<<<<

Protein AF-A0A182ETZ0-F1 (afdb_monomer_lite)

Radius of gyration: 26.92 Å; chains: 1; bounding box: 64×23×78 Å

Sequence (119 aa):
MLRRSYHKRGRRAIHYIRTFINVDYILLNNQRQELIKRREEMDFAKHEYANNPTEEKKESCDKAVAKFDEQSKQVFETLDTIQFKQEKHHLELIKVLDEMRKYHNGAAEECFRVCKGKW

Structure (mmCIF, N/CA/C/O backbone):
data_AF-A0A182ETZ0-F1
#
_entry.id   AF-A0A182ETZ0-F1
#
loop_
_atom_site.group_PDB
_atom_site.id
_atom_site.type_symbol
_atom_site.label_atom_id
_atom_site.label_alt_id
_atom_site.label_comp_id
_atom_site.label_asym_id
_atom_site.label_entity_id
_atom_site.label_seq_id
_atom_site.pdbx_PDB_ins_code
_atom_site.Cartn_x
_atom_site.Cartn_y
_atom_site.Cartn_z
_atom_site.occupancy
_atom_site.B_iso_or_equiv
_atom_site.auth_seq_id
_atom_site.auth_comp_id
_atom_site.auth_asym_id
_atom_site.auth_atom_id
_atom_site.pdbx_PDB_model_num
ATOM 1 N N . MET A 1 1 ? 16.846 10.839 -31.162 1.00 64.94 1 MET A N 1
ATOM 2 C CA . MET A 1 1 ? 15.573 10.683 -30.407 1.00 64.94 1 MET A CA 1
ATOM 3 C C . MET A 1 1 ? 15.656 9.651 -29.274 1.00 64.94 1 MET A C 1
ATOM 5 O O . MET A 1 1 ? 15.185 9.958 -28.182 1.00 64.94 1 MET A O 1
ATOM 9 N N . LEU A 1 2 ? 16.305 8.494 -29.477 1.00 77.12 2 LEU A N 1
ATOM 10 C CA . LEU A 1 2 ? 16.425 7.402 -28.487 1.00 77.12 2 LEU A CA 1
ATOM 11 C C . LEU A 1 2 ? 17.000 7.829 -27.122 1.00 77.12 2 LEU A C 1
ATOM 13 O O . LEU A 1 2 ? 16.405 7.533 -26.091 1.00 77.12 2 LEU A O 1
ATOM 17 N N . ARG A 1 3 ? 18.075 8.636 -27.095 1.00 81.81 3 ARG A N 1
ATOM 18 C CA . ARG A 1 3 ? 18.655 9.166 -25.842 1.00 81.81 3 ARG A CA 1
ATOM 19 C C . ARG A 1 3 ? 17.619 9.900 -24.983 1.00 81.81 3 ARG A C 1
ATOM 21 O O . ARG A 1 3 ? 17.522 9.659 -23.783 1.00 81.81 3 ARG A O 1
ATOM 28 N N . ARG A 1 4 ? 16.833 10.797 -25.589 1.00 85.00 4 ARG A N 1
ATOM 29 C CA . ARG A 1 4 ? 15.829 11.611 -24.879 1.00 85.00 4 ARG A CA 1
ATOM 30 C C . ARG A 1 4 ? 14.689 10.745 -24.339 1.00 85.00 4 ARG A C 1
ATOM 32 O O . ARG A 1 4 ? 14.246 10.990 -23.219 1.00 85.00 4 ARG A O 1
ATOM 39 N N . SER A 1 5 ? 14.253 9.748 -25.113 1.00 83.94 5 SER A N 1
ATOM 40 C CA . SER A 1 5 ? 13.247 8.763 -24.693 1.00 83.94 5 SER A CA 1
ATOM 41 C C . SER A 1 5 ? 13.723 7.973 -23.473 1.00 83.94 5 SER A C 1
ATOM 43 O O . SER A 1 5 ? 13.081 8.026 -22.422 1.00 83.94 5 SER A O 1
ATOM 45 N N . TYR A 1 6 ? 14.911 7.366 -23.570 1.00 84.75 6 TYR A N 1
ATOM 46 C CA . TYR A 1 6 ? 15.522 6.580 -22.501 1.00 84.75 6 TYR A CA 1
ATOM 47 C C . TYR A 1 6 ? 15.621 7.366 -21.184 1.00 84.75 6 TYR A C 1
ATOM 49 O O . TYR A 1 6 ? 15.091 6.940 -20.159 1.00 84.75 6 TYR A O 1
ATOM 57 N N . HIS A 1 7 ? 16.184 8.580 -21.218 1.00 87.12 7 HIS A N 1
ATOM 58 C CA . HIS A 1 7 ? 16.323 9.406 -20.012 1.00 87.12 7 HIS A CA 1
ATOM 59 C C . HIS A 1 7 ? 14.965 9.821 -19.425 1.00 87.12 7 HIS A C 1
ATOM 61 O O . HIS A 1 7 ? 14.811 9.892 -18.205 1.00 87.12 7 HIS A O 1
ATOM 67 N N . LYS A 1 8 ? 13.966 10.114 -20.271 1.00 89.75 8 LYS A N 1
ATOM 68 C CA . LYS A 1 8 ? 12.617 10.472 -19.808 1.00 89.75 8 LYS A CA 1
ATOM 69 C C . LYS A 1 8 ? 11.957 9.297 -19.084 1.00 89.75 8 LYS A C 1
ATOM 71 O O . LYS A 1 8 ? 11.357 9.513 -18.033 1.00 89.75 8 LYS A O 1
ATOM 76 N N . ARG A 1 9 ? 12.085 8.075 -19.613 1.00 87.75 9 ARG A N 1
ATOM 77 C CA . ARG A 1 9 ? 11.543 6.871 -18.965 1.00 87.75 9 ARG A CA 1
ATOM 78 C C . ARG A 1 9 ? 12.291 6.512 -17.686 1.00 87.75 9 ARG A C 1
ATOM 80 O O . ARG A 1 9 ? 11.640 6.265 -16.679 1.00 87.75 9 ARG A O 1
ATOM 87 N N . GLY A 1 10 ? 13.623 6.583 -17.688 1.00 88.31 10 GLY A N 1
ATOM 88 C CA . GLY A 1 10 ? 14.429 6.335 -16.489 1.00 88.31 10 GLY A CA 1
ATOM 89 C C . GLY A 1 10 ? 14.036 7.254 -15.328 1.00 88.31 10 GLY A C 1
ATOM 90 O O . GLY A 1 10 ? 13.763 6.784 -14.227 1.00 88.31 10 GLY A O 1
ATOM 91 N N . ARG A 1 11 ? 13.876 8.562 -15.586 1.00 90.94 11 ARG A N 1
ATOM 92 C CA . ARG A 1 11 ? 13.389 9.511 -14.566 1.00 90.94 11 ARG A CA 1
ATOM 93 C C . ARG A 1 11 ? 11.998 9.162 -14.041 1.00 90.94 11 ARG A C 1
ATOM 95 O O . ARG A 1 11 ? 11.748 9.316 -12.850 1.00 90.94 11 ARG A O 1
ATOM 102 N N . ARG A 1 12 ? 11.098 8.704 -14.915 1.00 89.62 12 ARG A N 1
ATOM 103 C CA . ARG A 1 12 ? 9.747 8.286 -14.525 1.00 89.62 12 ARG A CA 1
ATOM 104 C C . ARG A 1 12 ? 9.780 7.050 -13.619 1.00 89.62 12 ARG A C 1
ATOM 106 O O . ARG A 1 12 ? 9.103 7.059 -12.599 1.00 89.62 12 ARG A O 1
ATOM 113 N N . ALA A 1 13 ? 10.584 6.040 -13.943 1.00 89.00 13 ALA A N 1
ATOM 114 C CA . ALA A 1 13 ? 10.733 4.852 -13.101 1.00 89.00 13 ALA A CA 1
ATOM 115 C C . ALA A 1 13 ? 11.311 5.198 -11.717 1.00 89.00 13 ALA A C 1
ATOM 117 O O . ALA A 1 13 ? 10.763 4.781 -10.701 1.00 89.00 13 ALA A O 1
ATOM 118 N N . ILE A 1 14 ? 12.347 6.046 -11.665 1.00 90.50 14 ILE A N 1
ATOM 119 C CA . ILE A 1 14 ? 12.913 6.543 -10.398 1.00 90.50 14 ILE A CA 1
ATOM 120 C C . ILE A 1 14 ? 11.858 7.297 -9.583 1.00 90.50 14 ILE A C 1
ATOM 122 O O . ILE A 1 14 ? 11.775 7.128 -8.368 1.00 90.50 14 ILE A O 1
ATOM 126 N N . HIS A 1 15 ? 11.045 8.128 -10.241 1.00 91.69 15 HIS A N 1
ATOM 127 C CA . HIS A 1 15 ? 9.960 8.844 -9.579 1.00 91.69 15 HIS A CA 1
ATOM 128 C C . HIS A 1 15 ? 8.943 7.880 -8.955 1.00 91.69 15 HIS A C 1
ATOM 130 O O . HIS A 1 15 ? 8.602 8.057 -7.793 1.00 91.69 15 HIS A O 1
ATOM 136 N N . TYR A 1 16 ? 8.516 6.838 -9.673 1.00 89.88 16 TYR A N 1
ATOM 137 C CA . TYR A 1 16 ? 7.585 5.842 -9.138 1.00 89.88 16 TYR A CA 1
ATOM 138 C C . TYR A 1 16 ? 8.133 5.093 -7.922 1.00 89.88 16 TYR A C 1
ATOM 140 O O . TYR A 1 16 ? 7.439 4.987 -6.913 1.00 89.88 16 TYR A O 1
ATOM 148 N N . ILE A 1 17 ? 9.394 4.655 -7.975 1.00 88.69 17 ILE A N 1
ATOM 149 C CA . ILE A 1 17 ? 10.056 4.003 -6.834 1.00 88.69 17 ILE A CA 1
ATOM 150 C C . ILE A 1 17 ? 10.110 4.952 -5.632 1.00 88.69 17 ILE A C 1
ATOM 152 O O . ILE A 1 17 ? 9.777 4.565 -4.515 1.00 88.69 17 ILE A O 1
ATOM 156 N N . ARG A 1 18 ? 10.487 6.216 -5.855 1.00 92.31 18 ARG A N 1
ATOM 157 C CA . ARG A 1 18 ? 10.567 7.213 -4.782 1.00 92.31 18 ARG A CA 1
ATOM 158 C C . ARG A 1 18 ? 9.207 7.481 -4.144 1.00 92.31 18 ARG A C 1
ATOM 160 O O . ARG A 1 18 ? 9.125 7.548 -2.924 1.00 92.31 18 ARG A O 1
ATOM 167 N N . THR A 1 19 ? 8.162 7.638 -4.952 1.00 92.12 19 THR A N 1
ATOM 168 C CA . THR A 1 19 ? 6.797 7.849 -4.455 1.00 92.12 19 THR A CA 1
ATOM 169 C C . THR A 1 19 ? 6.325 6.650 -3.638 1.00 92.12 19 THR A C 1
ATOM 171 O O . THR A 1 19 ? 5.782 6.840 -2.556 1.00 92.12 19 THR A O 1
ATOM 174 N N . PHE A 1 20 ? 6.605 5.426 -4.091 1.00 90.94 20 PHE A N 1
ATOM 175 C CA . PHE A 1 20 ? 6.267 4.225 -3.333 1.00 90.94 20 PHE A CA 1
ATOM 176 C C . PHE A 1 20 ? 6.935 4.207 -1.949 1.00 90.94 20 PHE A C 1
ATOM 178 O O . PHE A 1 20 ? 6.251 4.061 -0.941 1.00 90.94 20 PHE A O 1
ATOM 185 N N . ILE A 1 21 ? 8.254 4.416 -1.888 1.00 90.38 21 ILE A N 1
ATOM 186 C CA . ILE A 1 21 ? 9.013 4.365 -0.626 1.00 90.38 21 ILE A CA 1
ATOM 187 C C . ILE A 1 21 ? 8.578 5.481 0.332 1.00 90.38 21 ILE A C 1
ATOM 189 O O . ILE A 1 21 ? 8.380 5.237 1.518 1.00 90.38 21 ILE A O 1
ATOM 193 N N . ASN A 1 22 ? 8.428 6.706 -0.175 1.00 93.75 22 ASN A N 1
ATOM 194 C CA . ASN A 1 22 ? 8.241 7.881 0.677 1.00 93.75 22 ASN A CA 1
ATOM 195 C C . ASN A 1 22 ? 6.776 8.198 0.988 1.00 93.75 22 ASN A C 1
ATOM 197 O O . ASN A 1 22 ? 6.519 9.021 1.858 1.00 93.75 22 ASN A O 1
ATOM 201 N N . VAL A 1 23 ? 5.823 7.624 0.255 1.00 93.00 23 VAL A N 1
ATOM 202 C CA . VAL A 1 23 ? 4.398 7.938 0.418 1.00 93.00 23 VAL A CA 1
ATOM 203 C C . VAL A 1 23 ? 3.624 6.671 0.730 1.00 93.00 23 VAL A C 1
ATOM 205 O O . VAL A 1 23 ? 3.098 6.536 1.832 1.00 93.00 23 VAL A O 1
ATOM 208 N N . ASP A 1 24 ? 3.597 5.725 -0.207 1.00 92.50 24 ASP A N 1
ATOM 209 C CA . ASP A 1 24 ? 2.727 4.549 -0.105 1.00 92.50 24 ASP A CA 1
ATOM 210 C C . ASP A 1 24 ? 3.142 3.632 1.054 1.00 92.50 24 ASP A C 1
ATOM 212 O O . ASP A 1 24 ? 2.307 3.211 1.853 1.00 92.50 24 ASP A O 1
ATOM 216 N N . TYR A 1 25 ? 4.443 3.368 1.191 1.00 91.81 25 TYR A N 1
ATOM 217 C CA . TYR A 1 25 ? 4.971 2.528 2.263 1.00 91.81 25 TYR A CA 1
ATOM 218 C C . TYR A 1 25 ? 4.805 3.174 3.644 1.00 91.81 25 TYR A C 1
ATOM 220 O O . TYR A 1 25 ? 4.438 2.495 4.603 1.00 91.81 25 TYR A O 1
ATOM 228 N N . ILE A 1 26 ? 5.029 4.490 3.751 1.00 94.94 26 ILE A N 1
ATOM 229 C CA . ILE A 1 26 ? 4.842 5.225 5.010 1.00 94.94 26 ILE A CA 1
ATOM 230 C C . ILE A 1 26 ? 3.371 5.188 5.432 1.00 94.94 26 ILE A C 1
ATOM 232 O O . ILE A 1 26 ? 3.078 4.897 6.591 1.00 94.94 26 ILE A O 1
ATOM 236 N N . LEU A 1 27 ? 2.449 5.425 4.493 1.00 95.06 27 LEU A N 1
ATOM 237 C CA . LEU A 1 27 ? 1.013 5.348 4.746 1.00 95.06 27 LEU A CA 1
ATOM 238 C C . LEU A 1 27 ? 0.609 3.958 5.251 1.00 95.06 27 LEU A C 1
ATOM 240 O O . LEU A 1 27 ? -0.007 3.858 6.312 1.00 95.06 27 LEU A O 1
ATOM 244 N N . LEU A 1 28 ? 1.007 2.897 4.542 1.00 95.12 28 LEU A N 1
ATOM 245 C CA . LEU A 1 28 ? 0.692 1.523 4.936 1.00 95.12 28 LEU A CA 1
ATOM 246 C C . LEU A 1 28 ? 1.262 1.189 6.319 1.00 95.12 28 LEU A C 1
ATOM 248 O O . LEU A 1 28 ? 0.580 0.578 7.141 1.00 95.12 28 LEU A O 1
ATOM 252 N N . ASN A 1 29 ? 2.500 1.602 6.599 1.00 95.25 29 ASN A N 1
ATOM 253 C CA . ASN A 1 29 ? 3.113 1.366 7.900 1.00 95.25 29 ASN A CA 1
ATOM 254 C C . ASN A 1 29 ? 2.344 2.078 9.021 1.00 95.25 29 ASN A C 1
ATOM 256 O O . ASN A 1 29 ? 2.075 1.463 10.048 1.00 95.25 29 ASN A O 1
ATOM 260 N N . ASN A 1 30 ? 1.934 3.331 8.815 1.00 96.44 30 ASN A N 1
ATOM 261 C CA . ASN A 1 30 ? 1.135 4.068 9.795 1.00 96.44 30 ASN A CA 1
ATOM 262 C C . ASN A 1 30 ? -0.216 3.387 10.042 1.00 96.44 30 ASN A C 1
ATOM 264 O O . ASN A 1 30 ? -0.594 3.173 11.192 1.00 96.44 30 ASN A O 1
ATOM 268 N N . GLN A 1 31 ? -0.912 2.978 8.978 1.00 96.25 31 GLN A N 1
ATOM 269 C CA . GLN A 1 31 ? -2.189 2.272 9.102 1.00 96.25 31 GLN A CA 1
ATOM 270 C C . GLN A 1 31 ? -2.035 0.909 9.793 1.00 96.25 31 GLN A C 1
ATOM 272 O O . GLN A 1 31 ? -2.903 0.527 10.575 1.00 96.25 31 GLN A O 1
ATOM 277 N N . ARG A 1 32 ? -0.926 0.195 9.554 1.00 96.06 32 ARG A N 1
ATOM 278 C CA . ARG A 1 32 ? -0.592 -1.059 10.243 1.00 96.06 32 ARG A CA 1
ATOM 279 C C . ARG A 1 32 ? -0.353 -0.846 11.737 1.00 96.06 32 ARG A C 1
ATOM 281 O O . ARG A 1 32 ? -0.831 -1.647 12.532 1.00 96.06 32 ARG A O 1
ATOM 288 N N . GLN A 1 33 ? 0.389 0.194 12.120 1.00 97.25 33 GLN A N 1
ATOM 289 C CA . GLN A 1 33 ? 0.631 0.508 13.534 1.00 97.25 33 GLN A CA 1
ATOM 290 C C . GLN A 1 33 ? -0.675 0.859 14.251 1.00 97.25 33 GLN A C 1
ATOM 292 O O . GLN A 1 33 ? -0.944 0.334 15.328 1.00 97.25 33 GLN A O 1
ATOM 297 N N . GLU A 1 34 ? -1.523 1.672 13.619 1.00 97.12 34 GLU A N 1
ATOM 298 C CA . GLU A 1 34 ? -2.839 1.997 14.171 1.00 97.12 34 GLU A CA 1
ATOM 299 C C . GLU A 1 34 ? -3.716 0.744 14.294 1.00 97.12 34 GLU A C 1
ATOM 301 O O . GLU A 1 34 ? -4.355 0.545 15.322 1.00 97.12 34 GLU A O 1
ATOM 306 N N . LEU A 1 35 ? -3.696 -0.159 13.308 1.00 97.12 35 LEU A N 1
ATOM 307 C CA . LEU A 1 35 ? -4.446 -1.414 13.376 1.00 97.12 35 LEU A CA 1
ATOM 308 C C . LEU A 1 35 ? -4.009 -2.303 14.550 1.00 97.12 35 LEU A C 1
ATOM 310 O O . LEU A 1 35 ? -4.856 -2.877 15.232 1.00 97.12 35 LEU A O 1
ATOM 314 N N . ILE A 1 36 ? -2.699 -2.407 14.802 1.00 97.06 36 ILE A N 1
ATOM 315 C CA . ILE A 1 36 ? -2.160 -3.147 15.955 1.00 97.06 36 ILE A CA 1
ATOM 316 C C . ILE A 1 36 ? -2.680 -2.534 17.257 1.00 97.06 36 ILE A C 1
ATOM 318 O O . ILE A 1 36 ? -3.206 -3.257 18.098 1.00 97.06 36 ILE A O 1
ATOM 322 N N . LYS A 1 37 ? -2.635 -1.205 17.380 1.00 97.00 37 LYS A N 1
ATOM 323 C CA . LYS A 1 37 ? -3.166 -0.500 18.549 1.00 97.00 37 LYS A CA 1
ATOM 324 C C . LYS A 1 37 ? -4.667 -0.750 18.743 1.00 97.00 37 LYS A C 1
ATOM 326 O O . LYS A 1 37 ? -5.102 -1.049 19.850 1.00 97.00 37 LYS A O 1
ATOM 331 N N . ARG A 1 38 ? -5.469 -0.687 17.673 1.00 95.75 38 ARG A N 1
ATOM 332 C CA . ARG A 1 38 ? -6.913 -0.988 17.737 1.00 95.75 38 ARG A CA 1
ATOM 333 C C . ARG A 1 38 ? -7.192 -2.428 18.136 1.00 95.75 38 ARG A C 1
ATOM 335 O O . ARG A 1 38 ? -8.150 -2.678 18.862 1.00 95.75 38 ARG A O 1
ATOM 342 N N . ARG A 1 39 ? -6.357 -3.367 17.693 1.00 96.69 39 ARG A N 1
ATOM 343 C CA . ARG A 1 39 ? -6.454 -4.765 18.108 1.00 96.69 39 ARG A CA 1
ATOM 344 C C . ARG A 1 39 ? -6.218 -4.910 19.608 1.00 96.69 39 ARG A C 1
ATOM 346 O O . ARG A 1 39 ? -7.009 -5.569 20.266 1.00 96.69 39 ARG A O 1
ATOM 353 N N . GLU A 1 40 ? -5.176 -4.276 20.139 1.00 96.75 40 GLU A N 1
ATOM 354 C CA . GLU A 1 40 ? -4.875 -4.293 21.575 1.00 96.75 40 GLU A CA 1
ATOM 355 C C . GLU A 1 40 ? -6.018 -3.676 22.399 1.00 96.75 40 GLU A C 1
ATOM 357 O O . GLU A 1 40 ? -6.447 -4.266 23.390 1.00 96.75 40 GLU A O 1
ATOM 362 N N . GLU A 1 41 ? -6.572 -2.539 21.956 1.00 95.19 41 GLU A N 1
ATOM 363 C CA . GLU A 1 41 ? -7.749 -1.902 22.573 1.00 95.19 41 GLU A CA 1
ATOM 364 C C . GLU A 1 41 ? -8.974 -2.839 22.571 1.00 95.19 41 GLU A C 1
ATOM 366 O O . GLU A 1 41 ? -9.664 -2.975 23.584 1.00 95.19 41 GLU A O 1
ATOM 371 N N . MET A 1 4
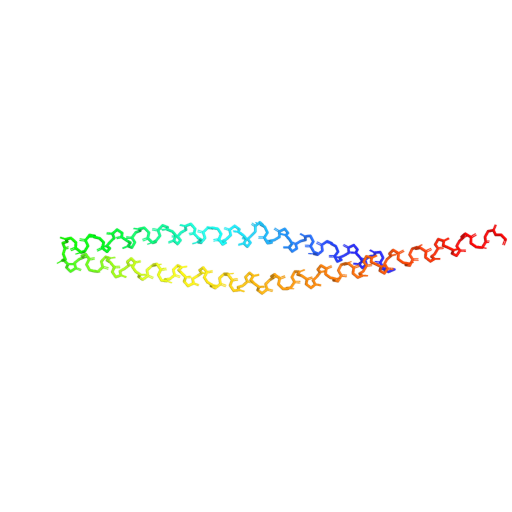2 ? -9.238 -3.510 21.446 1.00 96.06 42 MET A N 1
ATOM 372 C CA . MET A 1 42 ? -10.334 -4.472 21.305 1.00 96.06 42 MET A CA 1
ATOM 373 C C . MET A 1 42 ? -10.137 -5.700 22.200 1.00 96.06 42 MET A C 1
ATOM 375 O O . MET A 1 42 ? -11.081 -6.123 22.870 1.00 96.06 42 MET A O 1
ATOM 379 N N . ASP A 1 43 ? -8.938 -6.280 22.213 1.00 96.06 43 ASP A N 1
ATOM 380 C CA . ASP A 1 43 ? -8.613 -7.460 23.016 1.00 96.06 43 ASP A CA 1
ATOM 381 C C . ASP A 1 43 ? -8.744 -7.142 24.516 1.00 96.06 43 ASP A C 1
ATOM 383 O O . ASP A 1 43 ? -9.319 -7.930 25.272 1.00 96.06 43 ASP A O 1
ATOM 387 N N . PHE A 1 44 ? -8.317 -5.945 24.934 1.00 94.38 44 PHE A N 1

>>>>

■ What to do
Out of the listing above, reproduce exactly the lines from the one with "ATOM 253 C CA" up to and including the one with "ATOM 256 O O".

■ Written answer
ATOM 253 C CA . ASN A 1 29 ? 3.113 1.366 7.900 1.00 95.25 29 ASN A CA 1
ATOM 254 C C . ASN A 1 29 ? 2.344 2.078 9.021 1.00 95.25 29 ASN A C 1
ATOM 256 O O . ASN A 1 29 ? 2.075 1.463 10.048 1.00 95.25 29 ASN A O 1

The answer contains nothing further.